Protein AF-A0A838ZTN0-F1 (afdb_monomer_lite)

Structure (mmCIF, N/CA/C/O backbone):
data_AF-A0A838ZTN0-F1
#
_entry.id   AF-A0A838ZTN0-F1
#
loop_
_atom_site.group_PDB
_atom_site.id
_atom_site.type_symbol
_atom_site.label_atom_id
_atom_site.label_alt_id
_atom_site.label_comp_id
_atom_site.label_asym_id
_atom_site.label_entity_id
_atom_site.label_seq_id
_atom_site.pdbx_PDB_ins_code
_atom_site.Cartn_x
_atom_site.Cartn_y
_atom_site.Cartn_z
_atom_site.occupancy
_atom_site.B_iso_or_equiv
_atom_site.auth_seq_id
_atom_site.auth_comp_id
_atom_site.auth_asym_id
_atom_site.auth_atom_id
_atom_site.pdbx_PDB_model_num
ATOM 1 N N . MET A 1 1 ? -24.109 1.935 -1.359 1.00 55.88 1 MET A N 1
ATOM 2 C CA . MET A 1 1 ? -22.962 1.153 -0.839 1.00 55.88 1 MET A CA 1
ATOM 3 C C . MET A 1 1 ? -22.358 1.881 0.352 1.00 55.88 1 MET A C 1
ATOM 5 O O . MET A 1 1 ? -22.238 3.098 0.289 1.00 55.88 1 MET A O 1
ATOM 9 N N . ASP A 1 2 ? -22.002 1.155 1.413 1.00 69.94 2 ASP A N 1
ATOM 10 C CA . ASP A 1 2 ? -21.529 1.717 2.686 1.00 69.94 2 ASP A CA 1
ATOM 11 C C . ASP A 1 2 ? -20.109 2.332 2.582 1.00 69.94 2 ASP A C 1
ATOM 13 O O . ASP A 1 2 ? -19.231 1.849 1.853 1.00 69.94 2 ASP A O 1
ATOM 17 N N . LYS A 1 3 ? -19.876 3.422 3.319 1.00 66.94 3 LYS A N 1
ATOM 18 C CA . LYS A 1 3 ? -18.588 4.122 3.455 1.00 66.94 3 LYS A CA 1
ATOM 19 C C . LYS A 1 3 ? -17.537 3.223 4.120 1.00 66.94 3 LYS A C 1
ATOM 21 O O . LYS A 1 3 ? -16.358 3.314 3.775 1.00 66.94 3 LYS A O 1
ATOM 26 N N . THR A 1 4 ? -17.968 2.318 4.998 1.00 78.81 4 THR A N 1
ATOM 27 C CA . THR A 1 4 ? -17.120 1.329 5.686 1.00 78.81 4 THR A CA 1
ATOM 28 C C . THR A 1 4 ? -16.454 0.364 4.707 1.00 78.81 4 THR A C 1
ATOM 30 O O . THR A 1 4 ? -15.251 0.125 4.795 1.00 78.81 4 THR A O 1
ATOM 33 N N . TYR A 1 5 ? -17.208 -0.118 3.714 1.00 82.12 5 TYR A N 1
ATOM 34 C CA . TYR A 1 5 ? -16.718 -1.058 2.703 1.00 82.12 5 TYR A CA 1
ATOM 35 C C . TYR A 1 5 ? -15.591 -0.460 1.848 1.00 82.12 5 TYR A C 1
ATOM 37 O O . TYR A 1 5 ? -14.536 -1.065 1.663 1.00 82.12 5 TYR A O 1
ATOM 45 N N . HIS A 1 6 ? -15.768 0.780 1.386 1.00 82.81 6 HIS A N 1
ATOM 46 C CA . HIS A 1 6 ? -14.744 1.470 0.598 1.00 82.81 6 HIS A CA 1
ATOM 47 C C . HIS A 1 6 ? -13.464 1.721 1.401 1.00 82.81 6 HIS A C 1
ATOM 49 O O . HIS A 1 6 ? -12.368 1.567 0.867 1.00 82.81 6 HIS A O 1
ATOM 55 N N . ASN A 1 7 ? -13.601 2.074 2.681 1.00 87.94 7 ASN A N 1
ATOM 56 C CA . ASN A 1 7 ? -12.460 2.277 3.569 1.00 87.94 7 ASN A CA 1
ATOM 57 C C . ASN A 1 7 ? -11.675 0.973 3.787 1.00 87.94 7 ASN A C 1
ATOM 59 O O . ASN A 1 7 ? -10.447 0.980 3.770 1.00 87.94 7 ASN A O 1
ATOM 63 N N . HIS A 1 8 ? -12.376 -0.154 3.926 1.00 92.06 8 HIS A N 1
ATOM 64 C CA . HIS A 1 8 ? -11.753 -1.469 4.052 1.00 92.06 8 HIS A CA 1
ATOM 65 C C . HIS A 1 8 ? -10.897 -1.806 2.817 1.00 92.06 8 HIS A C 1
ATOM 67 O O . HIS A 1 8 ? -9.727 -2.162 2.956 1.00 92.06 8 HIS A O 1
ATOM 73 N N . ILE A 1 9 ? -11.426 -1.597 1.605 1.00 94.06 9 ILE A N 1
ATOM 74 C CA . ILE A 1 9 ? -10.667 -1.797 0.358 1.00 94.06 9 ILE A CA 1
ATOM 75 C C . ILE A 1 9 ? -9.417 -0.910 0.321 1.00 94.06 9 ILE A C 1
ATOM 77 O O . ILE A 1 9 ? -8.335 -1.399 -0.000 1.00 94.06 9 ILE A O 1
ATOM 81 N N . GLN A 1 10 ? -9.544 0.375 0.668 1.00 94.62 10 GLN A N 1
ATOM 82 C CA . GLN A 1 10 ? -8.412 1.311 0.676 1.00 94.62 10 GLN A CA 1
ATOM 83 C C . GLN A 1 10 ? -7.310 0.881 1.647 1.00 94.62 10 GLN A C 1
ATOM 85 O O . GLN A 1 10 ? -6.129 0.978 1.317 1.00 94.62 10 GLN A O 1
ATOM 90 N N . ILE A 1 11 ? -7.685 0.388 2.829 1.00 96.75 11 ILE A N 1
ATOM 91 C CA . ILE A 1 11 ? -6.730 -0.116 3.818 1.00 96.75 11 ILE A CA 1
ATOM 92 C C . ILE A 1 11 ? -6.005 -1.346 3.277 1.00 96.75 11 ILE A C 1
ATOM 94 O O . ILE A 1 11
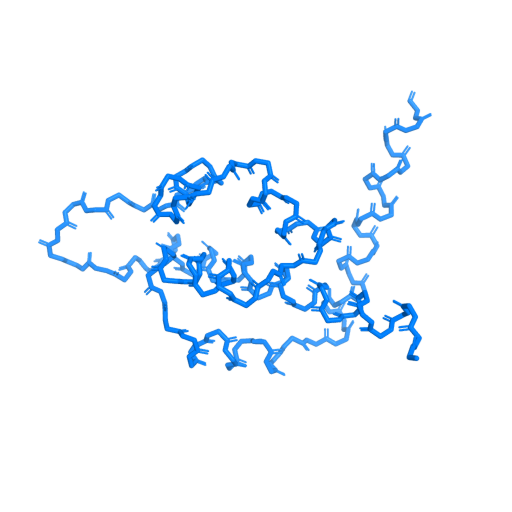 ? -4.777 -1.385 3.342 1.00 96.75 11 ILE A O 1
ATOM 98 N N . LYS A 1 12 ? -6.725 -2.306 2.683 1.00 97.38 12 LYS A N 1
ATOM 99 C CA . LYS A 1 12 ? -6.091 -3.478 2.064 1.00 97.38 12 LYS A CA 1
ATOM 100 C C . LYS A 1 12 ? -5.096 -3.071 0.978 1.00 97.38 12 LYS A C 1
ATOM 102 O O . LYS A 1 12 ? -3.963 -3.531 1.013 1.00 97.38 12 LYS A O 1
ATOM 107 N N . VAL A 1 13 ? -5.471 -2.146 0.087 1.00 97.56 13 VAL A N 1
ATOM 108 C CA . VAL A 1 13 ? -4.556 -1.603 -0.936 1.00 97.56 13 VAL A CA 1
ATOM 109 C C . VAL A 1 13 ? -3.302 -1.009 -0.288 1.00 97.56 13 VAL A C 1
ATOM 111 O O . VAL A 1 13 ? -2.188 -1.347 -0.681 1.00 97.56 13 VAL A O 1
ATOM 114 N N . ALA A 1 14 ? -3.460 -0.165 0.734 1.00 97.31 14 ALA A N 1
ATOM 115 C CA . ALA A 1 14 ? -2.331 0.454 1.423 1.00 97.31 14 ALA A CA 1
ATOM 116 C C . ALA A 1 14 ? -1.412 -0.577 2.103 1.00 97.31 14 ALA A C 1
ATOM 118 O O . ALA A 1 14 ? -0.190 -0.428 2.062 1.00 97.31 14 ALA A O 1
ATOM 119 N N . ILE A 1 15 ? -1.976 -1.622 2.715 1.00 98.00 15 ILE A N 1
ATOM 120 C CA . ILE A 1 15 ? -1.211 -2.719 3.327 1.00 98.00 15 ILE A CA 1
ATOM 121 C C . ILE A 1 15 ? -0.436 -3.487 2.254 1.00 98.00 15 ILE A C 1
ATOM 123 O O . ILE A 1 15 ? 0.772 -3.670 2.404 1.00 98.00 15 ILE A O 1
ATOM 127 N N . THR A 1 16 ? -1.088 -3.878 1.159 1.00 98.12 16 THR A N 1
ATOM 128 C CA . THR A 1 16 ? -0.448 -4.598 0.050 1.00 98.12 16 THR A CA 1
ATOM 129 C C . THR A 1 16 ? 0.730 -3.815 -0.519 1.00 98.12 16 THR A C 1
ATOM 131 O O . THR A 1 16 ? 1.825 -4.356 -0.638 1.00 98.12 16 THR A O 1
ATOM 134 N N . LEU A 1 17 ? 0.552 -2.520 -0.788 1.00 96.62 17 LEU A N 1
ATOM 135 C CA . LEU A 1 17 ? 1.630 -1.670 -1.301 1.00 96.62 17 LEU A CA 1
ATOM 136 C C . LEU A 1 17 ? 2.800 -1.541 -0.315 1.00 96.62 17 LEU A C 1
ATOM 138 O O . LEU A 1 17 ? 3.957 -1.509 -0.731 1.00 96.62 17 LEU A O 1
ATOM 142 N N . LYS A 1 18 ? 2.531 -1.510 0.997 1.00 95.25 18 LYS A N 1
ATOM 143 C CA . LYS A 1 18 ? 3.588 -1.528 2.022 1.00 95.25 18 LYS A CA 1
ATOM 144 C C . LYS A 1 18 ? 4.353 -2.849 2.053 1.00 95.25 18 LYS A C 1
ATOM 146 O O . LYS A 1 18 ? 5.567 -2.811 2.242 1.00 95.25 18 LYS A O 1
ATOM 151 N N . LYS A 1 19 ? 3.670 -3.984 1.868 1.00 95.44 19 LYS A N 1
ATOM 152 C CA . LYS A 1 19 ? 4.305 -5.308 1.777 1.00 95.44 19 LYS A CA 1
ATOM 153 C C . LYS A 1 19 ? 5.199 -5.402 0.543 1.00 95.44 19 LYS A C 1
ATOM 155 O O . LYS A 1 19 ? 6.384 -5.659 0.704 1.00 95.44 19 LYS A O 1
ATOM 160 N N . LEU A 1 20 ? 4.685 -5.035 -0.633 1.00 93.75 20 LEU A N 1
ATOM 161 C CA . LEU A 1 20 ? 5.464 -4.971 -1.877 1.00 93.75 20 LEU A CA 1
ATOM 162 C C . LEU A 1 20 ? 6.694 -4.062 -1.743 1.00 93.75 20 LEU A C 1
ATOM 164 O O . LEU A 1 20 ? 7.798 -4.430 -2.129 1.00 93.75 20 LEU A O 1
ATOM 168 N N . LEU A 1 21 ? 6.541 -2.887 -1.125 1.00 92.00 21 LEU A N 1
ATOM 169 C CA . LEU A 1 21 ? 7.675 -2.004 -0.843 1.00 92.00 21 LEU A CA 1
ATOM 170 C C . LEU A 1 21 ? 8.693 -2.639 0.120 1.00 92.00 21 LEU A C 1
ATOM 172 O O . LEU A 1 21 ? 9.888 -2.377 0.008 1.00 92.00 21 LEU A O 1
ATOM 176 N N . SER A 1 22 ? 8.242 -3.432 1.093 1.00 89.38 22 SER A N 1
ATOM 177 C CA . SER A 1 22 ? 9.137 -4.167 1.991 1.00 89.38 22 SER A CA 1
ATOM 178 C C . SER A 1 22 ? 9.884 -5.277 1.253 1.00 89.38 22 SER A C 1
ATOM 180 O O . SER A 1 22 ? 11.084 -5.424 1.458 1.00 89.38 22 SER A O 1
ATOM 182 N N . GLU A 1 23 ? 9.204 -6.004 0.369 1.00 85.69 23 GLU A N 1
ATOM 183 C CA . GLU A 1 23 ? 9.793 -7.069 -0.449 1.00 85.69 23 GLU A CA 1
ATOM 184 C C . GLU A 1 23 ? 10.802 -6.520 -1.460 1.00 85.69 23 GLU A C 1
ATOM 186 O O . GLU A 1 23 ? 11.906 -7.046 -1.556 1.00 85.69 23 GLU A O 1
ATOM 191 N N . ASN A 1 24 ? 10.505 -5.396 -2.123 1.00 80.50 24 ASN A N 1
ATOM 192 C CA . ASN A 1 24 ? 11.463 -4.716 -3.006 1.00 80.50 24 ASN A CA 1
ATOM 193 C C . ASN A 1 24 ? 12.763 -4.338 -2.268 1.00 80.50 24 ASN A C 1
ATOM 195 O O . ASN A 1 24 ? 13.846 -4.362 -2.850 1.00 80.50 24 ASN A O 1
ATOM 199 N N . LYS A 1 25 ? 12.672 -4.002 -0.972 1.00 71.75 25 LYS A N 1
ATOM 200 C CA . LYS A 1 25 ? 13.841 -3.651 -0.150 1.00 71.75 25 LYS A CA 1
ATOM 201 C C . LYS A 1 25 ? 14.702 -4.856 0.212 1.00 71.75 25 LYS A C 1
ATOM 203 O O . LYS A 1 25 ? 15.903 -4.668 0.399 1.00 71.75 25 LYS A O 1
ATOM 208 N N . THR A 1 26 ? 14.112 -6.040 0.369 1.00 68.50 26 THR A N 1
ATOM 209 C CA . THR A 1 26 ? 14.830 -7.262 0.766 1.00 68.50 26 THR A CA 1
ATOM 210 C C . THR A 1 26 ? 15.289 -8.083 -0.436 1.00 68.50 26 THR A C 1
ATOM 212 O O . THR A 1 26 ? 16.343 -8.710 -0.370 1.00 68.50 26 THR A O 1
ATOM 215 N N . HIS A 1 27 ? 14.543 -8.038 -1.541 1.00 65.25 27 HIS A N 1
ATOM 216 C CA . HIS A 1 27 ? 14.800 -8.776 -2.775 1.00 65.25 27 HIS A CA 1
ATOM 217 C C . HIS A 1 27 ? 14.513 -7.872 -3.987 1.00 65.25 27 HIS A C 1
ATOM 219 O O . HIS A 1 27 ? 13.397 -7.873 -4.508 1.00 65.25 27 HIS A O 1
ATOM 225 N N . PRO A 1 28 ? 15.486 -7.060 -4.438 1.00 61.34 28 PRO A N 1
ATOM 226 C CA . PRO A 1 28 ? 15.286 -6.210 -5.603 1.00 61.34 28 PRO A CA 1
ATOM 227 C C . PRO A 1 28 ? 15.071 -7.070 -6.855 1.00 61.34 28 PRO A C 1
ATOM 229 O O . PRO A 1 28 ? 15.953 -7.818 -7.278 1.00 61.34 28 PRO A O 1
ATOM 232 N N . VAL A 1 29 ? 13.884 -6.959 -7.451 1.00 56.38 29 VAL A N 1
ATOM 233 C CA . VAL A 1 29 ? 13.518 -7.620 -8.710 1.00 56.38 29 VAL A CA 1
ATOM 234 C C . VAL A 1 29 ? 14.159 -6.840 -9.862 1.00 56.38 29 VAL A C 1
ATOM 236 O O . VAL A 1 29 ? 13.504 -5.996 -10.456 1.00 56.38 29 VAL A O 1
ATOM 239 N N . ASN A 1 30 ? 15.469 -7.012 -10.080 1.00 53.25 30 ASN A N 1
ATOM 240 C CA . ASN A 1 30 ? 16.214 -6.737 -11.326 1.00 53.25 30 ASN A CA 1
ATOM 241 C C . ASN A 1 30 ? 17.719 -6.873 -11.052 1.00 53.25 30 ASN A C 1
ATOM 243 O O . ASN A 1 30 ? 18.366 -5.951 -10.566 1.00 53.25 30 ASN A O 1
ATOM 247 N N . THR A 1 31 ? 18.285 -8.041 -11.354 1.00 51.09 31 THR A N 1
ATOM 248 C CA . THR A 1 31 ? 19.670 -8.397 -11.005 1.00 51.09 31 THR A CA 1
ATOM 249 C C . THR A 1 31 ? 20.723 -8.024 -12.052 1.00 51.09 31 THR A C 1
ATOM 251 O O . THR A 1 31 ? 21.872 -8.400 -11.864 1.00 51.09 31 THR A O 1
ATOM 254 N N . ASN A 1 32 ? 20.390 -7.287 -13.121 1.00 49.09 32 ASN A N 1
ATOM 255 C CA . ASN A 1 32 ? 21.347 -7.019 -14.213 1.00 49.09 32 ASN A CA 1
ATOM 256 C C . ASN A 1 32 ? 21.558 -5.543 -14.588 1.00 49.09 32 ASN A C 1
ATOM 258 O O . ASN A 1 32 ? 22.451 -5.268 -15.377 1.00 49.09 32 ASN A O 1
ATOM 262 N N . ASP A 1 33 ? 20.817 -4.602 -14.003 1.00 44.97 33 ASP A N 1
ATOM 263 C CA . ASP A 1 33 ? 21.095 -3.168 -14.126 1.00 44.97 33 ASP A CA 1
ATOM 264 C C . ASP A 1 33 ? 21.108 -2.579 -12.716 1.00 44.97 33 ASP A C 1
ATOM 266 O O . ASP A 1 33 ? 20.253 -2.922 -11.901 1.00 44.97 33 ASP A O 1
ATOM 270 N N . GLU A 1 34 ? 22.015 -1.649 -12.433 1.00 45.75 34 GLU A N 1
ATOM 271 C CA . GLU A 1 34 ? 22.057 -0.816 -11.222 1.00 45.75 34 GLU A CA 1
ATOM 272 C C . GLU A 1 34 ? 20.831 0.124 -11.100 1.00 45.75 34 GLU A C 1
ATOM 274 O O . GLU A 1 34 ? 20.948 1.313 -10.808 1.00 45.75 34 GLU A O 1
ATOM 279 N N . LYS A 1 35 ? 19.612 -0.370 -11.326 1.00 47.09 35 LYS A N 1
ATOM 280 C CA . LYS A 1 35 ? 18.370 0.389 -11.174 1.00 47.09 35 LYS A CA 1
ATOM 281 C C . LYS A 1 35 ? 17.898 0.294 -9.733 1.00 47.09 35 LYS A C 1
ATOM 283 O O . LYS A 1 35 ? 17.002 -0.455 -9.366 1.00 47.09 35 LYS A O 1
ATOM 288 N N . GLU A 1 36 ? 18.623 1.055 -8.924 1.00 53.31 36 GLU A N 1
ATOM 289 C CA . GLU A 1 36 ? 18.188 1.772 -7.734 1.00 53.31 36 GLU A CA 1
ATOM 290 C C . GLU A 1 36 ? 16.947 1.204 -7.016 1.00 53.31 36 GLU A C 1
ATOM 292 O O . GLU A 1 36 ? 15.808 1.488 -7.378 1.00 53.31 36 GLU A O 1
ATOM 297 N N . VAL A 1 37 ? 17.168 0.477 -5.914 1.00 57.34 37 VAL A N 1
ATOM 298 C CA . VAL A 1 37 ? 16.098 0.091 -4.977 1.00 57.34 37 VAL A CA 1
ATOM 299 C C . VAL A 1 37 ? 15.222 1.317 -4.684 1.00 57.34 37 VAL A C 1
ATOM 301 O O . VAL A 1 37 ? 15.715 2.340 -4.177 1.00 57.34 37 VAL A O 1
ATOM 304 N N . LEU A 1 38 ? 13.920 1.232 -4.975 1.00 60.97 38 LEU A N 1
ATOM 305 C CA . LEU A 1 38 ? 12.975 2.323 -4.735 1.00 60.97 38 LEU A CA 1
ATOM 306 C C . LEU A 1 38 ? 12.664 2.396 -3.238 1.00 60.97 38 LEU A C 1
ATOM 308 O O . LEU A 1 38 ? 11.649 1.922 -2.736 1.00 60.97 38 LEU A O 1
ATOM 312 N N . LYS A 1 39 ? 13.586 2.993 -2.481 1.00 65.06 39 LYS A N 1
ATOM 313 C CA . LYS A 1 39 ? 13.528 3.012 -1.011 1.00 65.06 39 LYS A CA 1
ATOM 314 C C . LYS A 1 39 ? 12.567 4.063 -0.441 1.00 65.06 39 LYS A C 1
ATOM 316 O O . LYS A 1 39 ? 12.278 4.011 0.756 1.00 65.06 39 LYS A O 1
ATOM 321 N N . SER A 1 40 ? 12.086 5.014 -1.248 1.00 81.19 40 SER A N 1
ATOM 322 C CA . SER A 1 40 ? 11.292 6.160 -0.782 1.00 81.19 40 SER A CA 1
ATOM 323 C C . SER A 1 40 ? 10.071 6.442 -1.662 1.00 81.19 40 SER A C 1
ATOM 325 O O . SER A 1 40 ? 10.063 6.147 -2.854 1.00 81.19 40 SER A O 1
ATOM 327 N N . TYR A 1 41 ? 9.050 7.086 -1.082 1.00 90.31 41 TYR A N 1
ATOM 328 C CA . TYR A 1 41 ? 7.866 7.540 -1.825 1.00 90.31 41 TYR A CA 1
ATOM 329 C C . TYR A 1 41 ? 8.198 8.531 -2.944 1.00 90.31 41 TYR A C 1
ATOM 331 O O . TYR A 1 41 ? 7.441 8.620 -3.898 1.00 90.31 41 TYR A O 1
ATOM 339 N N . GLU A 1 42 ? 9.317 9.256 -2.839 1.00 90.56 42 GLU A N 1
ATOM 340 C CA . GLU A 1 42 ? 9.810 10.131 -3.910 1.00 90.56 42 GLU A CA 1
ATOM 341 C C . GLU A 1 42 ? 10.218 9.317 -5.138 1.00 90.56 42 GLU A C 1
ATOM 343 O O . GLU A 1 42 ? 9.759 9.583 -6.239 1.00 90.56 42 GLU A O 1
ATOM 348 N N . LYS A 1 43 ? 11.024 8.271 -4.938 1.00 89.00 43 LYS A N 1
ATOM 349 C CA . LYS A 1 43 ? 11.507 7.429 -6.035 1.00 89.00 43 LYS A CA 1
ATOM 350 C C . LYS A 1 43 ? 10.369 6.679 -6.725 1.00 89.00 43 LYS A C 1
ATOM 352 O O . LYS A 1 43 ? 10.330 6.622 -7.946 1.00 89.00 43 LYS A O 1
ATOM 357 N N . ILE A 1 44 ? 9.407 6.177 -5.946 1.00 91.75 44 ILE A N 1
ATOM 358 C CA . ILE A 1 44 ? 8.182 5.562 -6.484 1.00 91.75 44 ILE A CA 1
ATOM 359 C C . ILE A 1 44 ? 7.380 6.586 -7.290 1.00 91.75 44 ILE A C 1
ATOM 361 O O . ILE A 1 44 ? 6.882 6.264 -8.359 1.00 91.75 44 ILE A O 1
ATOM 365 N N . ALA A 1 45 ? 7.252 7.814 -6.785 1.00 93.19 45 ALA A N 1
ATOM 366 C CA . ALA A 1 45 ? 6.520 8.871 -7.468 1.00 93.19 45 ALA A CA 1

§ **AIM OF THE TASK**:
Transcribe the entries above word for word, from the first line through the line containing "ATOM 3 C C .", and nothing else.

§ **TASK OUTPUT**:
Protein AF-A0A838ZTN0-F1 (afdb_monomer_lite)

Structure (mmCIF, N/CA/C/O backbone):
data_AF-A0A838ZTN0-F1
#
_entry.id   AF-A0A838ZTN0-F1
#
loop_
_atom_site.group_PDB
_atom_site.id
_atom_site.type_symbol
_atom_site.label_atom_id
_atom_site.label_alt_id
_atom_site.label_comp_id
_atom_site.label_asym_id
_atom_site.label_entity_id
_atom_site.label_seq_id
_atom_site.pdbx_PDB_ins_code
_atom_site.Cartn_x
_atom_site.Cartn_y
_atom_site.Cartn_z
_atom_site.occupancy
_atom_site.B_iso_or_equiv
_atom_site.auth_seq_id
_atom_site.auth_comp_id
_atom_site.auth_asym_id
_atom_site.auth_atom_id
_atom_site.pdbx_PDB_model_num
ATOM 1 N N . MET A 1 1 ? -24.109 1.935 -1.359 1.00 55.88 1 MET A N 1
ATOM 2 C CA . MET A 1 1 ? -22.962 1.153 -0.839 1.00 55.88 1 MET A CA 1
ATOM 3 C C . MET A 1 1 ? -22.358 1.881 0.352 1.00 55.88 1 MET A C 1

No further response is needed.